YOUR INSTRUCTIONS:
Beneath this task are records; print exactly the stretch of them from the line with "ATOM 6 C CA" through the line with "ATOM 16 O O", both ends included.

[Source records]
+===+

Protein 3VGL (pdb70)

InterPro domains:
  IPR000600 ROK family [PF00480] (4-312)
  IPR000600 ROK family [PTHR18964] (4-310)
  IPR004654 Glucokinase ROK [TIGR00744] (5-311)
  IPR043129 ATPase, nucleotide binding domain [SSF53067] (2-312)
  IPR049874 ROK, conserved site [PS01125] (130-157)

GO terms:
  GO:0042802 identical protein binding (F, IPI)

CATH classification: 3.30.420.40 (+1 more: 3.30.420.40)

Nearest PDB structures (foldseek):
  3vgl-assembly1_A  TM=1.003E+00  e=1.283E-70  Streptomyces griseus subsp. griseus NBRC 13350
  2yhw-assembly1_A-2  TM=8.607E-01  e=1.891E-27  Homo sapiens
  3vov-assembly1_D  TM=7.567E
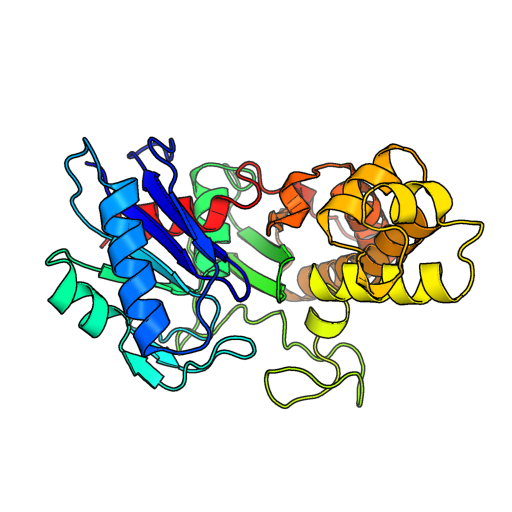-01  e=2.102E-29  Thermus thermophilus HB8
  2aa4-assembly1_B  TM=8.059E-01  e=8.871E-29  Escherichia coli
  1z05-assembly1_A-2  TM=8.069E-01  e=4.339E-24  Vibrio cholerae O1 biovar El Tor str. N16961

Foldseek 3Di:
DWAKFWEADLFKIWMFIADPLLDTDFIDIDTQDQAPVVNLVVVLVRCVRRCVPHDHAAYFYAYQAFAWPQQAFRCDHLRHPGHRHRNQVSNCVVPVHHYGHAHLQQLLVQLCCRNRDVDPFQWEKEWEAAPFIFIWTGHRNDTDQDDTRGPGRQQADAPDVVAPQTSRGDHRGLRCQAHLVNLLVQLLVLCVVCVVLCVQLCVVFVNDSVRRHSVSLLVCVVVPRPSSLVSLLSNLLSLLLSVLVVCVVGVTQEYEYAYQVLVSWCSNQVSNVVNVLVNNPDHPNDDDHYYGYTRCHNCSSRSSSRNVGVVD

Sequence (312 aa):
GLTIGVDIGGTKIAAGVVDEEGRILSTFKVATPPTAEGIVDAICAAVAGASEGHDVEAVGIGAAGYVDDKRATVLFAPNIDWRHEPLKDKVEQRVGLPVVVENDANAAAWGEYRFGAGQGHDDVICITLGTGLGGGIIIGNKLRRGRFGVAAEFGHIRVVPDGLLCGCGSQGCWEQYASGRALVRYAKQRANATPENAAVLLGLGDGSVDGIEGKHISEAARQGDPVAVDSFRELARWAGAGLADLASLFDPSAFIVGGGVSDEGELVLDPIRKSFRRWLIGGEWRPHAQVLAAQLGGKAGLVGAADLARQG

Structure (mmCIF, N/CA/C/O backbone):
data_3VGL
#
_entry.id   3VGL
#
_cell.length_a   69.580
_cell.length_b   87.730
_cell.length_c   125.390
_cell.angle_alpha   90.000
_cell.angle_beta   90.000
_cell.angle_gamma   90.000
#
_symmetry.space_group_name_H-M   'I 2 2 2'
#
loop_
_entity.id
_entity.type
_entity.pdbx_description
1 polymer Glucokinase
2 non-polymer 'ZINC ION'
3 non-polymer 'SODIUM ION'
4 non-polymer beta-D-glucopyranose
5 non-polymer 'PHOSPHOAMINOPHOSPHONIC ACID-ADENYLATE ESTER'
6 water water
#
loop_
_atom_site.group_PDB
_atom_site.id
_atom_site.type_symbol
_atom_site.label_atom_id
_atom_site.label_alt_id
_atom_site.label_comp_id
_atom_site.label_asym_id
_atom_site.label_entity_id
_atom_site.label_seq_id
_atom_site.pdbx_PDB_ins_code
_atom_site.Cartn_x
_atom_site.Cartn_y
_atom_site.Cartn_z
_atom_site.occupancy
_atom_site.B_iso_or_equiv
_atom_site.auth_seq_id
_atom_site.auth_comp_id
_atom_site.auth_asym_id
_atom_site.auth_atom_id
_atom_site.pdbx_PDB_model_num
ATOM 1 N N . GLY A 1 2 ? 11.761 21.435 44.759 1.00 36.42 2 GLY A N 1
ATOM 2 C CA . GLY A 1 2 ? 12.358 20.171 44.243 1.00 35.41 2 GLY A CA 1
ATOM 3 C C . GLY A 1 2 ? 12.558 20.246 42.748 1.00 33.26 2 GLY A C 1
ATOM 4 O O . GLY A 1 2 ? 12.688 21.338 42.178 1.00 34.04 2 GLY A O 1
ATOM 5 N N . LEU A 1 3 ? 12.575 19.083 42.106 1.00 31.63 3 LEU A N 1
ATOM 6 C CA . LEU A 1 3 ? 12.740 19.001 40.658 1.00 28.99 3 LEU A CA 1
ATOM 7 C C . LEU A 1 3 ? 11.409 18.774 39.971 1.00 27.88 3 LEU A C 1
ATOM 8 O O . LEU A 1 3 ? 10.563 18.029 40.457 1.00 28.29 3 LEU A O 1
ATOM 13 N N . THR A 1 4 ? 11.232 19.432 38.831 1.00 25.91 4 THR A N 1
ATOM 14 C CA . THR A 1 4 ? 10.088 19.175 37.959 1.00 25.57 4 THR A CA 1
ATOM 15 C C . THR A 1 4 ? 10.608 18.821 36.578 1.00 24.26 4 THR A C 1
ATOM 16 O O . THR A 1 4 ? 11.799 18.987 36.295 1.00 24.80 4 THR A O 1
ATOM 20 N N . ILE A 1 5 ? 9.722 18.320 35.723 1.00 23.40 5 ILE A N 1
ATOM 21 C CA . ILE A 1 5 ? 10.062 18.067 34.339 1.00 22.96 5 ILE A CA 1
ATOM 22 C C . ILE A 1 5 ? 9.377 19.111 33.478 1.00 22.03 5 ILE A C 1
ATOM 23 O O . ILE A 1 5 ? 8.224 19.425 33.715 1.00 22.15 5 ILE A O 1
ATOM 28 N N . GLY A 1 6 ? 10.110 19.668 32.518 1.00 20.00 6 GLY A N 1
ATOM 29 C CA . GLY A 1 6 ? 9.482 20.489 31.464 1.00 18.84 6 GLY A CA 1
ATOM 30 C C . GLY A 1 6 ? 9.456 19.695 30.167 1.00 18.50 6 GLY A C 1
ATOM 31 O O . GLY A 1 6 ? 10.422 19.003 29.839 1.00 17.87 6 GLY A O 1
ATOM 32 N N . VAL A 1 7 ? 8.344 19.779 29.419 1.00 18.16 7 VAL A N 1
ATOM 33 C CA . VAL A 1 7 ? 8.220 19.128 28.114 1.00 18.79 7 VAL A CA 1
ATOM 34 C C . VAL A 1 7 ? 7.763 20.166 27.087 1.00 18.78 7 VAL A C 1
ATOM 35 O O . VAL A 1 7 ? 6.674 20.734 27.230 1.00 20.75 7 VAL A O 1
ATOM 39 N N . ASP A 1 8 ? 8.590 20.429 26.076 1.00 17.44 8 ASP A N 1
ATOM 40 C CA . ASP A 1 8 ? 8.226 21.402 25.036 1.00 17.51 8 ASP A CA 1
ATOM 41 C C . ASP A 1 8 ? 7.769 20.596 23.840 1.00 17.54 8 ASP A C 1
ATOM 42 O O . ASP A 1 8 ? 8.541 19.806 23.285 1.00 17.82 8 ASP A O 1
ATOM 47 N N . ILE A 1 9 ? 6.493 20.751 23.470 1.00 16.95 9 ILE A N 1
ATOM 48 C CA . ILE A 1 9 ? 5.948 20.044 22.317 1.00 17.29 9 ILE A CA 1
ATOM 49 C C . ILE A 1 9 ? 5.736 21.018 21.174 1.00 16.51 9 ILE A C 1
ATOM 50 O O . ILE A 1 9 ? 4.808 21.848 21.205 1.00 16.33 9 ILE A O 1
ATOM 55 N N . GLY A 1 10 ? 6.613 20.916 20.185 1.00 16.23 10 GLY A N 1
ATOM 56 C CA . GLY A 1 10 ? 6.535 21.808 19.014 1.00 16.45 10 GLY A CA 1
ATOM 57 C C . GLY A 1 10 ? 6.020 21.066 17.795 1.00 16.49 10 GLY A C 1
ATOM 58 O O . GLY A 1 10 ? 5.786 19.863 17.835 1.00 16.83 10 GLY A O 1
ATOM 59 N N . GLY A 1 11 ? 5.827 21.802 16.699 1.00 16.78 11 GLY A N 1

+===+

EXPECTED OUTPUT:
ATOM 6 C CA . LEU A 1 3 ? 12.740 19.001 40.658 1.00 28.99 3 LEU A CA 1
ATOM 7 C C . LEU A 1 3 ? 11.409 18.774 39.971 1.00 27.88 3 LEU A C 1
ATOM 8 O O . LEU A 1 3 ? 10.563 18.029 40.457 1.00 28.29 3 LEU A O 1
ATOM 13 N N . THR A 1 4 ? 11.232 19.432 38.831 1.00 25.91 4 THR A N 1
ATOM 14 C CA . THR A 1 4 ? 10.088 19.175 37.959 1.00 25.57 4 THR A CA 1
ATOM 15 C C . THR A 1 4 ? 10.608 18.821 36.578 1.00 24.26 4 THR A C 1
ATOM 16 O O . THR A 1 4 ? 11.799 18.987 36.295 1.00 24.80 4 THR A O 1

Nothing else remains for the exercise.